_Exercise:_ Begin at the line below that has "ATOM 9 N N ." and stop after the line that has "ATOM 26 C CA". Please restate only those lines, word for word.

Entries taken from a collection:
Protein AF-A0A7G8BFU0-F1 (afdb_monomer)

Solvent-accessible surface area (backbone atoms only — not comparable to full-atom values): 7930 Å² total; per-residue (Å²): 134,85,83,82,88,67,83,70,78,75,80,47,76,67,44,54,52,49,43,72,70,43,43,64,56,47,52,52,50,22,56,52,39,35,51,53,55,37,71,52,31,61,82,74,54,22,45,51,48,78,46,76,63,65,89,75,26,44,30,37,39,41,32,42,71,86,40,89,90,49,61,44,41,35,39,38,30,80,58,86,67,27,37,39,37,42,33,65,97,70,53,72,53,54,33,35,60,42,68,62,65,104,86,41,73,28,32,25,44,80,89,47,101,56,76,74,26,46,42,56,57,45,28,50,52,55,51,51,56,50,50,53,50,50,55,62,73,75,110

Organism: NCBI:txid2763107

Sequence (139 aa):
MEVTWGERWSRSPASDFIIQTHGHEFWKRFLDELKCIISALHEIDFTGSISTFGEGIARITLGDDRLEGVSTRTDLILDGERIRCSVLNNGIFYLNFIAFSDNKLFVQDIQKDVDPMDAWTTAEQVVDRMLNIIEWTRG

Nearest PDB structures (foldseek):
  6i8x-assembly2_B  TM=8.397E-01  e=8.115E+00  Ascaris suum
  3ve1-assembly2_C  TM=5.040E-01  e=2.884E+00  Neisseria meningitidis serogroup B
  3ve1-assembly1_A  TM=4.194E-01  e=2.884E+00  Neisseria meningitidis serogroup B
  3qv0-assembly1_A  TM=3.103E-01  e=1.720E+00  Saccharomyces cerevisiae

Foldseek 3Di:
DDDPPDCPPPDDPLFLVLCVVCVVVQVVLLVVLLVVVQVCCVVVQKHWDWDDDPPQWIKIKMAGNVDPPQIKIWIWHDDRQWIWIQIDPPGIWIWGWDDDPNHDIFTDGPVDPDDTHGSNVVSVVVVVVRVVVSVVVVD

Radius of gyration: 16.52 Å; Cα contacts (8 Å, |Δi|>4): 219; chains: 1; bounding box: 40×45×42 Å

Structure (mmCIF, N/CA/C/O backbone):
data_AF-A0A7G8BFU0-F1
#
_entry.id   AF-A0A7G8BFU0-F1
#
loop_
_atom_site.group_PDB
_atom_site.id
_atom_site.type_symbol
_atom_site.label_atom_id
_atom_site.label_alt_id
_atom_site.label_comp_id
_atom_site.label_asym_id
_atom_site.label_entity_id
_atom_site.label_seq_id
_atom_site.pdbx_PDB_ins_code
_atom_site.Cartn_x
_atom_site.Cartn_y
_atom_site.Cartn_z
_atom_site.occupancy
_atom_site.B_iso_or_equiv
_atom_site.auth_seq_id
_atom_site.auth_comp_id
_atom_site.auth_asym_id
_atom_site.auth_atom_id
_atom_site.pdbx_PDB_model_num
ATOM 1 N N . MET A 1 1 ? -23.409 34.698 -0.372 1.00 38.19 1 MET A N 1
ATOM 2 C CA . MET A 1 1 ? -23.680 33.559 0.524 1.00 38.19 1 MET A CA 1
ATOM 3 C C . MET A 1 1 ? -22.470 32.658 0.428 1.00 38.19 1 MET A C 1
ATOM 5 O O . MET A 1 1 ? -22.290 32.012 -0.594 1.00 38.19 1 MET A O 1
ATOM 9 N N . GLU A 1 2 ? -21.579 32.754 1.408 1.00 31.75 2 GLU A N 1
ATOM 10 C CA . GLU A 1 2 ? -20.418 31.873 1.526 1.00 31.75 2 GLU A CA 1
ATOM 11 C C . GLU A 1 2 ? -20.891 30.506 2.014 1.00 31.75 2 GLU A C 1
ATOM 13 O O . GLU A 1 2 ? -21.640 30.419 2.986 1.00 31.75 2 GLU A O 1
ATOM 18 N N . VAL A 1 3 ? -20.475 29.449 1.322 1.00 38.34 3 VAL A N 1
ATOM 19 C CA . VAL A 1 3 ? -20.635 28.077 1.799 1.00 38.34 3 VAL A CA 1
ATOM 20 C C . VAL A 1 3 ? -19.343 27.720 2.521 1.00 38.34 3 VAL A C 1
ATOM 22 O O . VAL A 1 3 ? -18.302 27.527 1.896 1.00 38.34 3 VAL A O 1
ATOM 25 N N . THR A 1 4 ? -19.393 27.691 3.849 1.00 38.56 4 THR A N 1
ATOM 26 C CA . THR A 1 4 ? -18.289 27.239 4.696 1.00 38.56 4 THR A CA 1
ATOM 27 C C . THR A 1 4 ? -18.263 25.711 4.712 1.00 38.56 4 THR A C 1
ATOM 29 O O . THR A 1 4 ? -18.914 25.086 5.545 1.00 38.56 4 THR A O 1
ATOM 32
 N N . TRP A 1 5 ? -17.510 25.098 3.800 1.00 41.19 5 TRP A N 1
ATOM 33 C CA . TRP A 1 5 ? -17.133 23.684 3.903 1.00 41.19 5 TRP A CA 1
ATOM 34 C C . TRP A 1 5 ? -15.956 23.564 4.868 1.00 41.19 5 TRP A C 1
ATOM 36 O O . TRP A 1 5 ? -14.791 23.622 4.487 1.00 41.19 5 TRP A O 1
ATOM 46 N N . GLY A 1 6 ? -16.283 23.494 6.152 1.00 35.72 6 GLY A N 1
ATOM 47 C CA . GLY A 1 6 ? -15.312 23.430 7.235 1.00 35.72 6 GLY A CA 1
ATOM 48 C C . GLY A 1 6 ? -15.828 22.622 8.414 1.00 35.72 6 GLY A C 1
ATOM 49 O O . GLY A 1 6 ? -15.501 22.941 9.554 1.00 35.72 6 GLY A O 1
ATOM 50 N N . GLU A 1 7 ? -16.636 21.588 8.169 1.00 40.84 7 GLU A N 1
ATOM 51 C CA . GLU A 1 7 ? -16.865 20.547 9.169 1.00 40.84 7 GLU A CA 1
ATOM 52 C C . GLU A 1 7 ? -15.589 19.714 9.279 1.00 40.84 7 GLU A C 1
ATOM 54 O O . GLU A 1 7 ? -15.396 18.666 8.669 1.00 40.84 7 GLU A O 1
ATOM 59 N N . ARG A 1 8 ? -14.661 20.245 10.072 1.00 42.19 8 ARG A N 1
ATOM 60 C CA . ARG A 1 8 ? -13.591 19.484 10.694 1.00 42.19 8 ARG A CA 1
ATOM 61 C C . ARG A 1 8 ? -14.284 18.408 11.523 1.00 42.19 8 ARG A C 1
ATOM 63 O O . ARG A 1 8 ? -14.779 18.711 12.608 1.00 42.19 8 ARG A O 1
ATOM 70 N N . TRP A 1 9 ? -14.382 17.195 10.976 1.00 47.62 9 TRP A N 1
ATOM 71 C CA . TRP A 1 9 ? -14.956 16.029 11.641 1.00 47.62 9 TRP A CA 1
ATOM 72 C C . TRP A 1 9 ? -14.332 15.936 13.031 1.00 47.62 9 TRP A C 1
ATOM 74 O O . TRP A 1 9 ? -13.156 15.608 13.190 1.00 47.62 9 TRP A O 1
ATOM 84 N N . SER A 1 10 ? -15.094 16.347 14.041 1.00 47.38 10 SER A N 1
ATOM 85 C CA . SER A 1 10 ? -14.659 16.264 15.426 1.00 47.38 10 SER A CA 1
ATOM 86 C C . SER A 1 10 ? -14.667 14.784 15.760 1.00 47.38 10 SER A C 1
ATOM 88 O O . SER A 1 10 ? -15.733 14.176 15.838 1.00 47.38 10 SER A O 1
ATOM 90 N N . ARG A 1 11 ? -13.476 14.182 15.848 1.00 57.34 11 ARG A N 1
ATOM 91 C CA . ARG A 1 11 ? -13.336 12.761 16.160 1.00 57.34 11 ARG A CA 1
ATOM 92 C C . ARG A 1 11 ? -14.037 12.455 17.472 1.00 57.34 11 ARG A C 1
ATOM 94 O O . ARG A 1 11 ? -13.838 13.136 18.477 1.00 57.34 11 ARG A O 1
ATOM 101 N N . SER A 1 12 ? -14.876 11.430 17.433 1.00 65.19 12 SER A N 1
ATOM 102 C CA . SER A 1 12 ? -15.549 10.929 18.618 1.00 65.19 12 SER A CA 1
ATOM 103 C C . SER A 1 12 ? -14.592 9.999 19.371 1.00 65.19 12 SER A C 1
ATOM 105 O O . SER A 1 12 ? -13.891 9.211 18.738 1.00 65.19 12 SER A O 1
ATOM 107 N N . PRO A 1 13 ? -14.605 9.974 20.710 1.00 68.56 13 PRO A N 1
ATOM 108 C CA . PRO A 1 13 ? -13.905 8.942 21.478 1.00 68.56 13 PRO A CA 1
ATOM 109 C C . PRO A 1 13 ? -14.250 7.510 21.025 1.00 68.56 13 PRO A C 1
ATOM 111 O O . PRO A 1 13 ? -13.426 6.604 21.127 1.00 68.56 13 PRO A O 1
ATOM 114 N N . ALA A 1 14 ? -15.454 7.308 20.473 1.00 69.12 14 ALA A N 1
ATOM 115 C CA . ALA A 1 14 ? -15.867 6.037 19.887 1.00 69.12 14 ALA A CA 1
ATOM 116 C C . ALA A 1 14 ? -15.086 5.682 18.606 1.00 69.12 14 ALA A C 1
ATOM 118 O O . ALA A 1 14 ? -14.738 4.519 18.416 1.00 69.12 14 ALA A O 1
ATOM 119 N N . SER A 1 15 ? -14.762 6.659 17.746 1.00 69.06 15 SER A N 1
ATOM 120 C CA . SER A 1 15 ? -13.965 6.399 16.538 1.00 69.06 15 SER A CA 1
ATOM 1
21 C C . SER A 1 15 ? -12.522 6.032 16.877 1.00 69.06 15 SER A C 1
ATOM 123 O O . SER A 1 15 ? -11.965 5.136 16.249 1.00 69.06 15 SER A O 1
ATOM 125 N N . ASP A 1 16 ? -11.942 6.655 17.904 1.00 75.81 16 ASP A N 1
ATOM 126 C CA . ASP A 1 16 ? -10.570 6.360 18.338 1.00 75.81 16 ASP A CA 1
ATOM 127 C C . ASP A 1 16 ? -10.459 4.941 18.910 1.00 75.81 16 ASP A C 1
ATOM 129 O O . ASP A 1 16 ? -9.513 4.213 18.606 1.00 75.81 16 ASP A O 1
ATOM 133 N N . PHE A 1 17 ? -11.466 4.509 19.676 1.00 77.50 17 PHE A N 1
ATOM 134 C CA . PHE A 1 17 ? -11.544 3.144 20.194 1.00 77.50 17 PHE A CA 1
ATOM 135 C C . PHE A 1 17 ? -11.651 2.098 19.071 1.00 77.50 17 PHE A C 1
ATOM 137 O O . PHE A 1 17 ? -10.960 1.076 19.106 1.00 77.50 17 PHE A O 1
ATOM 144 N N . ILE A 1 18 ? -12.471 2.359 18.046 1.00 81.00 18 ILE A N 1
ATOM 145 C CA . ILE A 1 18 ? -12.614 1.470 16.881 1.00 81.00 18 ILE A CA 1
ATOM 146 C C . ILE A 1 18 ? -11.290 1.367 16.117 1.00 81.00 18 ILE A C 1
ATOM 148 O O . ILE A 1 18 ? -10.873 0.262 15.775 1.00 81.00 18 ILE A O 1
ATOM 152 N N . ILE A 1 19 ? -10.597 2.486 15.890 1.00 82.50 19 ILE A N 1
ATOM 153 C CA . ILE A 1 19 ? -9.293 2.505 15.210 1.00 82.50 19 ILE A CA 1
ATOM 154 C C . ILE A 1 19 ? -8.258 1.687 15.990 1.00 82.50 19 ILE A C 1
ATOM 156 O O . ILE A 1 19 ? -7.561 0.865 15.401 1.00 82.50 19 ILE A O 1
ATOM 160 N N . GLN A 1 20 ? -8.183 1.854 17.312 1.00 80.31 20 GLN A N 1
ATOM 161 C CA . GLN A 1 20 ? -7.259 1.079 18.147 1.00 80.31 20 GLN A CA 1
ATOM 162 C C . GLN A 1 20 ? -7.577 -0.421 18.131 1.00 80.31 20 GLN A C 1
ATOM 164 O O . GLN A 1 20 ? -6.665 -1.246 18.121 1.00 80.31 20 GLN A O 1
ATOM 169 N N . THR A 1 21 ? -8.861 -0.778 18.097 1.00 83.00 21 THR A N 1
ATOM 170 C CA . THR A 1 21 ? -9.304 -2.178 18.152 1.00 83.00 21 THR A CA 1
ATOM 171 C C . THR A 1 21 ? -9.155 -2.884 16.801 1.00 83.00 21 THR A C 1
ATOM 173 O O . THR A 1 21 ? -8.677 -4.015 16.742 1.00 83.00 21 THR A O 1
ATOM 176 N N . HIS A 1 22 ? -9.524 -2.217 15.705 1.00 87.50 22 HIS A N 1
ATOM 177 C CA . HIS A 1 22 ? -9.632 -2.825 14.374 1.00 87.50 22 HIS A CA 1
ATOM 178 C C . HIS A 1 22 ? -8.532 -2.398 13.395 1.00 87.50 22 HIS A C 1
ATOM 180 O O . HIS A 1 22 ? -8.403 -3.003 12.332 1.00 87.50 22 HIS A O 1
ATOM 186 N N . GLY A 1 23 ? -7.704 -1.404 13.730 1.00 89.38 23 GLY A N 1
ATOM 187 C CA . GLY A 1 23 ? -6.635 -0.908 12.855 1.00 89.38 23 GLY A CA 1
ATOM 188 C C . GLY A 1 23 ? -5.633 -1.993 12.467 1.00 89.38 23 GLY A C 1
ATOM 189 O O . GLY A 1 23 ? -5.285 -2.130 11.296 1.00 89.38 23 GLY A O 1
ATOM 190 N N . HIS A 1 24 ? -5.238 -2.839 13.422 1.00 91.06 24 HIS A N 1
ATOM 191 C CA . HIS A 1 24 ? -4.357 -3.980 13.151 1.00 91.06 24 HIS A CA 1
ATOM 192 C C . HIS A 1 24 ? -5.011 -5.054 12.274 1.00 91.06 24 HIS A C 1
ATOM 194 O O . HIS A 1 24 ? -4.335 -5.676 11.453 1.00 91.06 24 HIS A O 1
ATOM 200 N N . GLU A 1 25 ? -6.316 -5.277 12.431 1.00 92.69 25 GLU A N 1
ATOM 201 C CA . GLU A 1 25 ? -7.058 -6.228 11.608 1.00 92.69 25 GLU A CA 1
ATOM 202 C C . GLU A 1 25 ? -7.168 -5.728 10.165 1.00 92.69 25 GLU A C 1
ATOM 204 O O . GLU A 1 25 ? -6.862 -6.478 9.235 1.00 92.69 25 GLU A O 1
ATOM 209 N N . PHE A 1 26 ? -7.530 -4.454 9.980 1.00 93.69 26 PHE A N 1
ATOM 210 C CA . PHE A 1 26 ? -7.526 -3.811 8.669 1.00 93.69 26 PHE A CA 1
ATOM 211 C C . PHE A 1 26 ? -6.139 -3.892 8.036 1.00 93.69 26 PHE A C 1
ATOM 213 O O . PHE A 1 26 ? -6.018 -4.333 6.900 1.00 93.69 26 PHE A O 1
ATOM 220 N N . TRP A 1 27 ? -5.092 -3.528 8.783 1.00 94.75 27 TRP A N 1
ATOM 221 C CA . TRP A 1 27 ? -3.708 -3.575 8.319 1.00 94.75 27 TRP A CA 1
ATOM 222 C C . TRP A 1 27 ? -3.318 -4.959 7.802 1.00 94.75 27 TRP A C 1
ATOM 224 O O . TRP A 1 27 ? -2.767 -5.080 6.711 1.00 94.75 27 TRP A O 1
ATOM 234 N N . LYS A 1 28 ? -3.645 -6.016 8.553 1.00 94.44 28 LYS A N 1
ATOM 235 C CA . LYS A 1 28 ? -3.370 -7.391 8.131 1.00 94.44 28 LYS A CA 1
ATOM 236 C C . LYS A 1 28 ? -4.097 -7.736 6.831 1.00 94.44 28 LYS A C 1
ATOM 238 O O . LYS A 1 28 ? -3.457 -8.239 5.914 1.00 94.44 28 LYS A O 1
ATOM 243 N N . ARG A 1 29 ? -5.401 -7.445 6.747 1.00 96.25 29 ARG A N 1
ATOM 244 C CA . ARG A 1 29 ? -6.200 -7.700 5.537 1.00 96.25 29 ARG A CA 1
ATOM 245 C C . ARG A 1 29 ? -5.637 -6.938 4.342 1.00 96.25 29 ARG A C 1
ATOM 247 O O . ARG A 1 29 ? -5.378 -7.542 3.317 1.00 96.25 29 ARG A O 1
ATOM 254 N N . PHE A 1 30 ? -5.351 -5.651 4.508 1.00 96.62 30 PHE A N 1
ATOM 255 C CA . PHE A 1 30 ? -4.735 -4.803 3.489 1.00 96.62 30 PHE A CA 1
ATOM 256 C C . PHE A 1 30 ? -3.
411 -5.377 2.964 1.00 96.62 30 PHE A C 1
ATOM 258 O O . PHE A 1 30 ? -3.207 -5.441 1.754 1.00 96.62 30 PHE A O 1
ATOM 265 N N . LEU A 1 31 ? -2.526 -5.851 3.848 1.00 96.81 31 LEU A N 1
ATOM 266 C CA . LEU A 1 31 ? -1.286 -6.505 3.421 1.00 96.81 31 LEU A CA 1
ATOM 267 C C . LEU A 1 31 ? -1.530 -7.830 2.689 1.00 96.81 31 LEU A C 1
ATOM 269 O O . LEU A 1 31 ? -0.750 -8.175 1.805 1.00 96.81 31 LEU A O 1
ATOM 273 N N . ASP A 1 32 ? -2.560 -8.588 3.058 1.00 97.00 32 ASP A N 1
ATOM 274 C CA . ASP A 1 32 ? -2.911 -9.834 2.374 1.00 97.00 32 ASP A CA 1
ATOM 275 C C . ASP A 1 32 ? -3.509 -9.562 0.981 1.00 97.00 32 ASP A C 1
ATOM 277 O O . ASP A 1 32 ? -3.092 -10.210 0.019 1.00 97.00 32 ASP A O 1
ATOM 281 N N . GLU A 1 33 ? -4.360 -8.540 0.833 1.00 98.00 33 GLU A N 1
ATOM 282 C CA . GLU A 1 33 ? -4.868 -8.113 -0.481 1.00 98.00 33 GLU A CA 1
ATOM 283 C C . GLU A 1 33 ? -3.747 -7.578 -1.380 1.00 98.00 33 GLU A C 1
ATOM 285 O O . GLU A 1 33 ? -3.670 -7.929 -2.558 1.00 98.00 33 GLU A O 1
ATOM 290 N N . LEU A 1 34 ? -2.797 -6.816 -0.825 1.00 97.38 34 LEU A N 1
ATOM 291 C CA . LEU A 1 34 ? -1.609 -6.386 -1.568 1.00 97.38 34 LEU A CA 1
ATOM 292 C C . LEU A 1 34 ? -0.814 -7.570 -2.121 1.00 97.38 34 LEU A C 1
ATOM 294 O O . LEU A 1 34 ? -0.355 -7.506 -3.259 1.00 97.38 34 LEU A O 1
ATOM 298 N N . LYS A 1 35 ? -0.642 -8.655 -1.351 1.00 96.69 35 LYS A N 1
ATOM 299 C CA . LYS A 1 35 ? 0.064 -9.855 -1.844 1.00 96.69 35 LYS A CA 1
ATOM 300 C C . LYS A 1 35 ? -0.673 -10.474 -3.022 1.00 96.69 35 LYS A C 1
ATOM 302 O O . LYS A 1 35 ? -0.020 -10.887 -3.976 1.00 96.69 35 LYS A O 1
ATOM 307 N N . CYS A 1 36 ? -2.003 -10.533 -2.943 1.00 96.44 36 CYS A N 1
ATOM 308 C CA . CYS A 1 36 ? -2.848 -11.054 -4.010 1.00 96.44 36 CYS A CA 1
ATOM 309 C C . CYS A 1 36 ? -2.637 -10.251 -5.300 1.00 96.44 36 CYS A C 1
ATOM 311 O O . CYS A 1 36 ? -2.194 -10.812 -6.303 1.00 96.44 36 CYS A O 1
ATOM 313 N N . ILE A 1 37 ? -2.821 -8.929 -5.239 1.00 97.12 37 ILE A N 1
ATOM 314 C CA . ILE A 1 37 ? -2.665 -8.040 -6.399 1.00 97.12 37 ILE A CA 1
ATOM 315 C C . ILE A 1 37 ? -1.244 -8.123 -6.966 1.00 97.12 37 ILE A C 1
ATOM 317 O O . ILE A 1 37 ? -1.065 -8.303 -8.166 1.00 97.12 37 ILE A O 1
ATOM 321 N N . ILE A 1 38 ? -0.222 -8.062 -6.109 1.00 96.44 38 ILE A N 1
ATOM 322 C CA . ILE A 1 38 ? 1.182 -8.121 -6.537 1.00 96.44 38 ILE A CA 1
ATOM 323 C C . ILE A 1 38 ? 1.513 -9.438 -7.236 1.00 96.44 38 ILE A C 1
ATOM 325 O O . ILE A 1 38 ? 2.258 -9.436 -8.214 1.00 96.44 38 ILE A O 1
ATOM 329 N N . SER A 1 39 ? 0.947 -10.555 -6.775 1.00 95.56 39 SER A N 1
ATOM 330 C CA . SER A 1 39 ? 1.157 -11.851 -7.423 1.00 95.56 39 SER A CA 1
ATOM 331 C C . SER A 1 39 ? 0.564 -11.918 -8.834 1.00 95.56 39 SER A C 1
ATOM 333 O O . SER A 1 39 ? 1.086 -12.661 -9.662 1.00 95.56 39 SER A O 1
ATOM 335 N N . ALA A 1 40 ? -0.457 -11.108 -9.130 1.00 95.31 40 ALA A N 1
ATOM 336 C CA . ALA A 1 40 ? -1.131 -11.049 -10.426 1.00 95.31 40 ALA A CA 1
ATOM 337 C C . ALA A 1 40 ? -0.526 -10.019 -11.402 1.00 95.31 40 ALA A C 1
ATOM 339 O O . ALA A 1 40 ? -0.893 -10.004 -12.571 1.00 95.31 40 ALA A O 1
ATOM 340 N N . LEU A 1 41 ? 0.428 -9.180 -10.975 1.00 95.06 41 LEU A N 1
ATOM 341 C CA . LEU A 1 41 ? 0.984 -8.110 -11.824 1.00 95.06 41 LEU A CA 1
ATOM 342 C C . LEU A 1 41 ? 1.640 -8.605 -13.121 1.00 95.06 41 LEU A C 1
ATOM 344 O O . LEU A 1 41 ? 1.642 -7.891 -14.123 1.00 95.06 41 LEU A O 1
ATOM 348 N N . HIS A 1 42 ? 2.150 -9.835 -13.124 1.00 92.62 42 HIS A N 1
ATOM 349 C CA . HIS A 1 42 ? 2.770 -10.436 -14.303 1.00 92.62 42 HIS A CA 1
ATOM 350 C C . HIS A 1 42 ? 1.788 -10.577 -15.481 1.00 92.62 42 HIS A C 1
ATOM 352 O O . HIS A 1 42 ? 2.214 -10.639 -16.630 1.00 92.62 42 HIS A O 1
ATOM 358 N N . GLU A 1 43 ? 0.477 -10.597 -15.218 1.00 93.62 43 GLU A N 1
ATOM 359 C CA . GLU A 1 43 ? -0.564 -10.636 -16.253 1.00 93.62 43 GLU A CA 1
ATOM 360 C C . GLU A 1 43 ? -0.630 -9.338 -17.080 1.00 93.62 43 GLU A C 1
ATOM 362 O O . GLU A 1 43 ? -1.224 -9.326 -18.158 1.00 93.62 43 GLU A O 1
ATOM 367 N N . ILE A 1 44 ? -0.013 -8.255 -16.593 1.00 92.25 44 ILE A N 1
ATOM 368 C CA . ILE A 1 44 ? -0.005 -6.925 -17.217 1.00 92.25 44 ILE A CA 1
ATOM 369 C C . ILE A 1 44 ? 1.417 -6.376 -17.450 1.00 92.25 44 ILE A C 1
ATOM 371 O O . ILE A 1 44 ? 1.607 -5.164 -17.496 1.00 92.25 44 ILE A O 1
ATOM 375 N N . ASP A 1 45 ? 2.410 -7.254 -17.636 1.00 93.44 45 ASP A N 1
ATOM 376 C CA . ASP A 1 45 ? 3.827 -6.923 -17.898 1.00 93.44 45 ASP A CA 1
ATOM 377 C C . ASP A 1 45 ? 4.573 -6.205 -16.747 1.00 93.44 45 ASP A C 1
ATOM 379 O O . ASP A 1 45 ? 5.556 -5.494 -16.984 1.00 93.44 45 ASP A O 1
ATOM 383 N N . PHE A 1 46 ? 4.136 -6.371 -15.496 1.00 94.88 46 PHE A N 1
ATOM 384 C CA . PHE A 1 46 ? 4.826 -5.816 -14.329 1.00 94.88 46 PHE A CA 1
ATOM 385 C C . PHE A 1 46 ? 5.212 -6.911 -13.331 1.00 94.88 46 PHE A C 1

_Answer:_
ATOM 9 N N . GLU A 1 2 ? -21.579 32.754 1.408 1.00 31.75 2 GLU A N 1
ATOM 10 C CA . GLU A 1 2 ? -20.418 31.873 1.526 1.00 31.75 2 GLU A CA 1
ATOM 11 C C . GLU A 1 2 ? -20.891 30.506 2.014 1.00 31.75 2 GLU A C 1
ATOM 13 O O . GLU A 1 2 ? -21.640 30.419 2.986 1.00 31.75 2 GLU A O 1
ATOM 18 N N . VAL A 1 3 ? -20.475 29.449 1.322 1.00 38.34 3 VAL A N 1
ATOM 19 C CA . VAL A 1 3 ? -20.635 28.077 1.799 1.00 38.34 3 VAL A CA 1
ATOM 20 C C . VAL A 1 3 ? -19.343 27.720 2.521 1.00 38.34 3 VAL A C 1
ATOM 22 O O . VAL A 1 3 ? -18.302 27.527 1.896 1.00 38.34 3 VAL A O 1
ATOM 25 N N . THR A 1 4 ? -19.393 27.691 3.849 1.00 38.56 4 THR A N 1
ATOM 26 C CA . THR A 1 4 ? -18.289 27.239 4.696 1.00 38.56 4 THR A CA 1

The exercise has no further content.